Class base taxes (race based on account of white privelege?) and redistribution policies will be the next step. I mean c'mon the Fed allowed you to get "wealthy" with their policies and now you must pay for the socio-economic structures they helped to put into place, because "you didn't build that wealth on your own".
front-run the idiocracy, this is all one can do now, that and get a dependable tribe in order.
The new "meth"! Only to be destroyed by the old consequences? And what are they?
“Cheap money policies, in short, eventually bring about far more violent oscillations in business than those they are designed to remedy or prevent.”

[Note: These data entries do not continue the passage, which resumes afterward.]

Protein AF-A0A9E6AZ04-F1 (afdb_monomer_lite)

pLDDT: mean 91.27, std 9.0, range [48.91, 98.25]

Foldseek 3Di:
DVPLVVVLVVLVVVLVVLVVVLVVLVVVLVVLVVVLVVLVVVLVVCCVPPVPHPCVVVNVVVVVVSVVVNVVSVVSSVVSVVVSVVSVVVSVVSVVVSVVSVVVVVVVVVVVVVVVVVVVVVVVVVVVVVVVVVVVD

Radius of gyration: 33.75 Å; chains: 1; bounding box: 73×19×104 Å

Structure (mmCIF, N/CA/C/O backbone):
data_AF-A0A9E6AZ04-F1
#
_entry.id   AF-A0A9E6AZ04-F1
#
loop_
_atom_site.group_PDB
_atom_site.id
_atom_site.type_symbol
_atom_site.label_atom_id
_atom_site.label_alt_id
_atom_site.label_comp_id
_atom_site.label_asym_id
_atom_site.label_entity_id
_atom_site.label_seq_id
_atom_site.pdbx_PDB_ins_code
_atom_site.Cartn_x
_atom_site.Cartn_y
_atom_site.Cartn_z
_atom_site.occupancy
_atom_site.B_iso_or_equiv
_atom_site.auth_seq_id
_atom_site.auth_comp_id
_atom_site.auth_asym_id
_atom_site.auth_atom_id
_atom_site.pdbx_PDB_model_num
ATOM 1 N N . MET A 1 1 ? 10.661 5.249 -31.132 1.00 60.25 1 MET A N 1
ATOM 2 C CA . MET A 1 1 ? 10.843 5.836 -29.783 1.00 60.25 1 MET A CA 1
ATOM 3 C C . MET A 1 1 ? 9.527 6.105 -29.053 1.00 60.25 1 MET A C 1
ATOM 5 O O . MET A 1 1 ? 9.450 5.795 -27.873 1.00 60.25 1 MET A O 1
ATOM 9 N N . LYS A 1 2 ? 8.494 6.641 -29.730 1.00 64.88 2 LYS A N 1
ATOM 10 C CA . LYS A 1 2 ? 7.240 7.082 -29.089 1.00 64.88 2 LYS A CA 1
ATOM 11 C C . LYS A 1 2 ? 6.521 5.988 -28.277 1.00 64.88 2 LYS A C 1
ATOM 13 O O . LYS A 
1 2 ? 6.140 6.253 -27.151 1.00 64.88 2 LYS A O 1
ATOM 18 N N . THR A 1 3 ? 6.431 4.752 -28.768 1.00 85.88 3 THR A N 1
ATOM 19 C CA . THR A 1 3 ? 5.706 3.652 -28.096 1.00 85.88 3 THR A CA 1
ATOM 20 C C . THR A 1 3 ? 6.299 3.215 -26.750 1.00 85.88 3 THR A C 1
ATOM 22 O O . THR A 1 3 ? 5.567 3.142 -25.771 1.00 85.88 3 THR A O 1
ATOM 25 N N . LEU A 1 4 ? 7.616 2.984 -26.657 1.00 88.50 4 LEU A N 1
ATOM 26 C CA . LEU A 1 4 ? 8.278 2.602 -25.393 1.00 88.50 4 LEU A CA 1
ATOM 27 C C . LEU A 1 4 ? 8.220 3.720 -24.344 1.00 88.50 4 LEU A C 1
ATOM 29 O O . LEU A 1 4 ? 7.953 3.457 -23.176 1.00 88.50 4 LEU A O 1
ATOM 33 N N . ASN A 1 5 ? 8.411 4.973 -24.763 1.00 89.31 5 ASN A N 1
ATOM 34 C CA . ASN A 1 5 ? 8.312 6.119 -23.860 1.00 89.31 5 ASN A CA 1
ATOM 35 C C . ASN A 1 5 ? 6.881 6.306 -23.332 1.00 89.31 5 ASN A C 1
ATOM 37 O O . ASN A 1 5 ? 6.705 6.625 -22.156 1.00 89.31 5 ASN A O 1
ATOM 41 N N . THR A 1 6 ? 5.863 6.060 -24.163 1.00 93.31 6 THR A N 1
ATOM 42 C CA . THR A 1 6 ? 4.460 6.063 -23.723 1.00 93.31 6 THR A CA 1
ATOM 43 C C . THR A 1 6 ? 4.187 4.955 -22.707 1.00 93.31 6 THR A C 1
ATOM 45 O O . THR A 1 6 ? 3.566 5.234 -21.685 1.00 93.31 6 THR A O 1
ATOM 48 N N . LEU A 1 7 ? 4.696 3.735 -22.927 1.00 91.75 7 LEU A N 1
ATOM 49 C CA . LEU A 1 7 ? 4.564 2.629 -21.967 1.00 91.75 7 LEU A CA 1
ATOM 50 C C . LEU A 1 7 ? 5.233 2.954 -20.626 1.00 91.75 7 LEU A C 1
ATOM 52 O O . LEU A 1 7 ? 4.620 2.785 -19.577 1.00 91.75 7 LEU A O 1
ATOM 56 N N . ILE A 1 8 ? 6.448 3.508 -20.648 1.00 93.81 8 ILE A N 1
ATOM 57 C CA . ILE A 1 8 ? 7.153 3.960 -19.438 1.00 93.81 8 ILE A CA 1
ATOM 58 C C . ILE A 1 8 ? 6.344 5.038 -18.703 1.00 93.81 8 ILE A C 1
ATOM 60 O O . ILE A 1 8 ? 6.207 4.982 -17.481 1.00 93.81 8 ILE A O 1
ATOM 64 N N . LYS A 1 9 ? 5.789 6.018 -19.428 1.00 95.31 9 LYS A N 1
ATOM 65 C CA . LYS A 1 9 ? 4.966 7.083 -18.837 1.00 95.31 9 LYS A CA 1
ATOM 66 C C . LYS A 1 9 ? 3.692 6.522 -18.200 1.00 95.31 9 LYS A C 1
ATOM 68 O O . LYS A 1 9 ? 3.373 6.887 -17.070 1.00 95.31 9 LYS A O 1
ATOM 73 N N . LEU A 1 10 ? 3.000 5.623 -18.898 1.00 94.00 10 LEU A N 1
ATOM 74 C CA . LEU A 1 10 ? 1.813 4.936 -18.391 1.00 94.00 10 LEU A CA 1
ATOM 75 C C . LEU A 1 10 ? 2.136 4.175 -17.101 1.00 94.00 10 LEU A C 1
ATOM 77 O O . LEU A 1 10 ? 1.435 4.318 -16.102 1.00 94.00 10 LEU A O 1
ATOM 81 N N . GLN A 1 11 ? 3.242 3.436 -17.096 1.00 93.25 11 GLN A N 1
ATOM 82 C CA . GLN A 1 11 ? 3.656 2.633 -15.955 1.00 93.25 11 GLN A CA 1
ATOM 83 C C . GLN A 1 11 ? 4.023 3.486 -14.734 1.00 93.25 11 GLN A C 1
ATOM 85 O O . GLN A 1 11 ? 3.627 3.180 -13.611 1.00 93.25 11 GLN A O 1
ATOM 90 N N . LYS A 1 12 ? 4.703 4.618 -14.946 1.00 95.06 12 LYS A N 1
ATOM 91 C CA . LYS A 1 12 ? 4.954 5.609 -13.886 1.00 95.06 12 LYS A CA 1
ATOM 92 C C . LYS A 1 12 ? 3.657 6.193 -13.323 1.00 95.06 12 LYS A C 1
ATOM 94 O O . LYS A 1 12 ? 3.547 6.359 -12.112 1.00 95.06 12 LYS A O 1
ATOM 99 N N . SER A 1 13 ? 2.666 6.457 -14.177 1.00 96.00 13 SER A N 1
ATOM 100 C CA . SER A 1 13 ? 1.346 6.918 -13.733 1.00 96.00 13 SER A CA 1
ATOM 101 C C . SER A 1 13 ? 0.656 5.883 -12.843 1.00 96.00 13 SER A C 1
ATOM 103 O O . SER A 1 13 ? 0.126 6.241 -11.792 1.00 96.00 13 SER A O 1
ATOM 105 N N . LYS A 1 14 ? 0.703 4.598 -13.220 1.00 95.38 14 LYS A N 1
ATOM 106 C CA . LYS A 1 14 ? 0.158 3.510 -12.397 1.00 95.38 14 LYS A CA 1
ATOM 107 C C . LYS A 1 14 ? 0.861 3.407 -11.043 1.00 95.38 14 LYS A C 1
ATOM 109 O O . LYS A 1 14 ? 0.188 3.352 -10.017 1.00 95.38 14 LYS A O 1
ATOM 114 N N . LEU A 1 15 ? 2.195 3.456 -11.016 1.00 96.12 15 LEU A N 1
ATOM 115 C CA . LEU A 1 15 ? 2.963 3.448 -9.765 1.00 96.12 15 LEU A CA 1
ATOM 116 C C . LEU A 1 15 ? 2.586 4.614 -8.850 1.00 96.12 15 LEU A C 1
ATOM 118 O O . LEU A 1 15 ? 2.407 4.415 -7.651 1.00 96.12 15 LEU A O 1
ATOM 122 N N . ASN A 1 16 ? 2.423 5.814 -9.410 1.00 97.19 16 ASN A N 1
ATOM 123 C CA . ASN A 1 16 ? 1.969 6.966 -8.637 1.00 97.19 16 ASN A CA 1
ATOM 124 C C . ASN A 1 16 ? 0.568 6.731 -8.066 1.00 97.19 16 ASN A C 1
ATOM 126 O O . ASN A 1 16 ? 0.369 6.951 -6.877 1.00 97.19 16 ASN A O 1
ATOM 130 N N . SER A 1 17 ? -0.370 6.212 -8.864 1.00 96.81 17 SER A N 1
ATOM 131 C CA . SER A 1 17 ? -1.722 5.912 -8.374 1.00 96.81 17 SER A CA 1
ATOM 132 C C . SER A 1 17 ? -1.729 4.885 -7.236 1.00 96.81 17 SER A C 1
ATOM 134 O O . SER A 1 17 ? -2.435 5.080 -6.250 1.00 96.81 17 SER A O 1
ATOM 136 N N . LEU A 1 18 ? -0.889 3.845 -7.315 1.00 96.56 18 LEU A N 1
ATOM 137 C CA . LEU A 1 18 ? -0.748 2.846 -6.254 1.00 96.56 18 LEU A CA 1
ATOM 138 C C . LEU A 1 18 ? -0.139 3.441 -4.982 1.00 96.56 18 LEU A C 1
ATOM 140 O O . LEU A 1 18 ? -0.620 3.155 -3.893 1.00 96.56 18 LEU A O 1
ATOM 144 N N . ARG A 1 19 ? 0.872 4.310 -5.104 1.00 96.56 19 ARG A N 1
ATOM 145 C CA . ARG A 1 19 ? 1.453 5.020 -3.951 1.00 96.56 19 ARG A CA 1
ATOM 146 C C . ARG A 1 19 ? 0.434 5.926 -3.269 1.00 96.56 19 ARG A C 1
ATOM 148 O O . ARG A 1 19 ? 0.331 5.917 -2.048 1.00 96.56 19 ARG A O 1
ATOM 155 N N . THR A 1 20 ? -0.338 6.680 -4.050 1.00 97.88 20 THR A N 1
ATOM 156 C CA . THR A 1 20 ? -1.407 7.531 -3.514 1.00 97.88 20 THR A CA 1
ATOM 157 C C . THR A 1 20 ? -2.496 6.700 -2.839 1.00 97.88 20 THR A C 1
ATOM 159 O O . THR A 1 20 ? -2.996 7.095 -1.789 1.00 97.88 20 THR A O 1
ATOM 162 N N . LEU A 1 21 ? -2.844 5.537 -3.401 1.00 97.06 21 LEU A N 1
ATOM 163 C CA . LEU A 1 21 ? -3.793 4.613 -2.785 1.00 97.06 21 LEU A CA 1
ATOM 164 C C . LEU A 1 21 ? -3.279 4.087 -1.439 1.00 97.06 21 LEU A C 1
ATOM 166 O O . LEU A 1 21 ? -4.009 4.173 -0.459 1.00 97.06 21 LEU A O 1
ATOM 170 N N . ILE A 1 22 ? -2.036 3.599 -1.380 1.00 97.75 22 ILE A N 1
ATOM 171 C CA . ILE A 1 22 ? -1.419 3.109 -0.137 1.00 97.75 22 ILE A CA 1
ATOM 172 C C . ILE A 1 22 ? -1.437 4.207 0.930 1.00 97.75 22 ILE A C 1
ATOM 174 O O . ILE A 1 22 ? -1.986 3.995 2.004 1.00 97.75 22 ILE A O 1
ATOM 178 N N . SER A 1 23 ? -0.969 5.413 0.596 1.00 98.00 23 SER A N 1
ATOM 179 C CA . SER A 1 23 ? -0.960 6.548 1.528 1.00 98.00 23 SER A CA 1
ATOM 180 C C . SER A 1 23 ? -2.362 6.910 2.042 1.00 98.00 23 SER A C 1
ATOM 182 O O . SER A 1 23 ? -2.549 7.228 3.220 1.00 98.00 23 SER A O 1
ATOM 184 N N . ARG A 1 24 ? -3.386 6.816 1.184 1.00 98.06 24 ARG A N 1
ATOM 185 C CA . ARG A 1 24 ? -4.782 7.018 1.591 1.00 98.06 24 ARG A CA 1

Henry Hazlitt, who demolished all the Keynesian misconceptions of the Great Depression by statistically proving they had the OPPOSITE effect of that intended – unemployment – goes on to say in “Economics in One Lesson”:
“The effect of keeping interest rates artificially low, in fact, is eventually the same as that of keeping any other price below the natural market. It increases demand and reduces supply. It increases the demand for capital and reduces the supply of real capital. It creates economic distortions. It is true, no doubt, that an artificial reduction in the interest rate encourages increased borrowing. It tends, in fact, to encourage highly speculative ventures that cannot continue except under the artificial conditions that gave birth to them. On the supply side, the artificial reduction of interest rates discourages normal thrift, saving, and investment. It reduces the accumulation of capital. It slows down that increase in productivity, that ‘economic growth,’ that ‘progressives’ profess to be so eager to promote.
"The money rate can, indeed, be kept artificially low only by continuous new injections of currency or bank credit in place of real savings. This can create the illusion of more capital just as the addition of water can create the illusion of more milk. But it is a policy of continuous inflation. It is obviously a process involving cumulative danger. The money rate will rise and a crisis will develop if the inflation is reversed, or merely brought to a halt, or even continued at a diminished rate. Cheap money policies, in short, eventually bring about far more violent oscillations in business than those they are designed to remedy or prevent.”
Hazlitt wrote this in 1946 and reiterated it in 1979, but this is precisely what is happening today as this Keynesian economy runs out of fuel taken from savers and depositiors on the mantra that “the world is foolish to go on saving and adding to its stock of capital.” Uh-huh.
Continues Hazlitt: (It is true that the U.S. has been losing its world economic leadership in recent years, but because of our own anticapitalist governmental policies, not because of ‘economic maturity.’)
You are right, on every count, Clowns.
As the Nasdaq collapsed from March 2000 onwards,it left huge pockets with no resistance to the current melt up,which is what we are currently experiencing, but add in the maniac at Mariner Eccles and you may as well throw out your technical analysis books and ignore the trendlines/resistance levels on your monitors,this is going to go much higher than most people thought and will cause consequently more damage.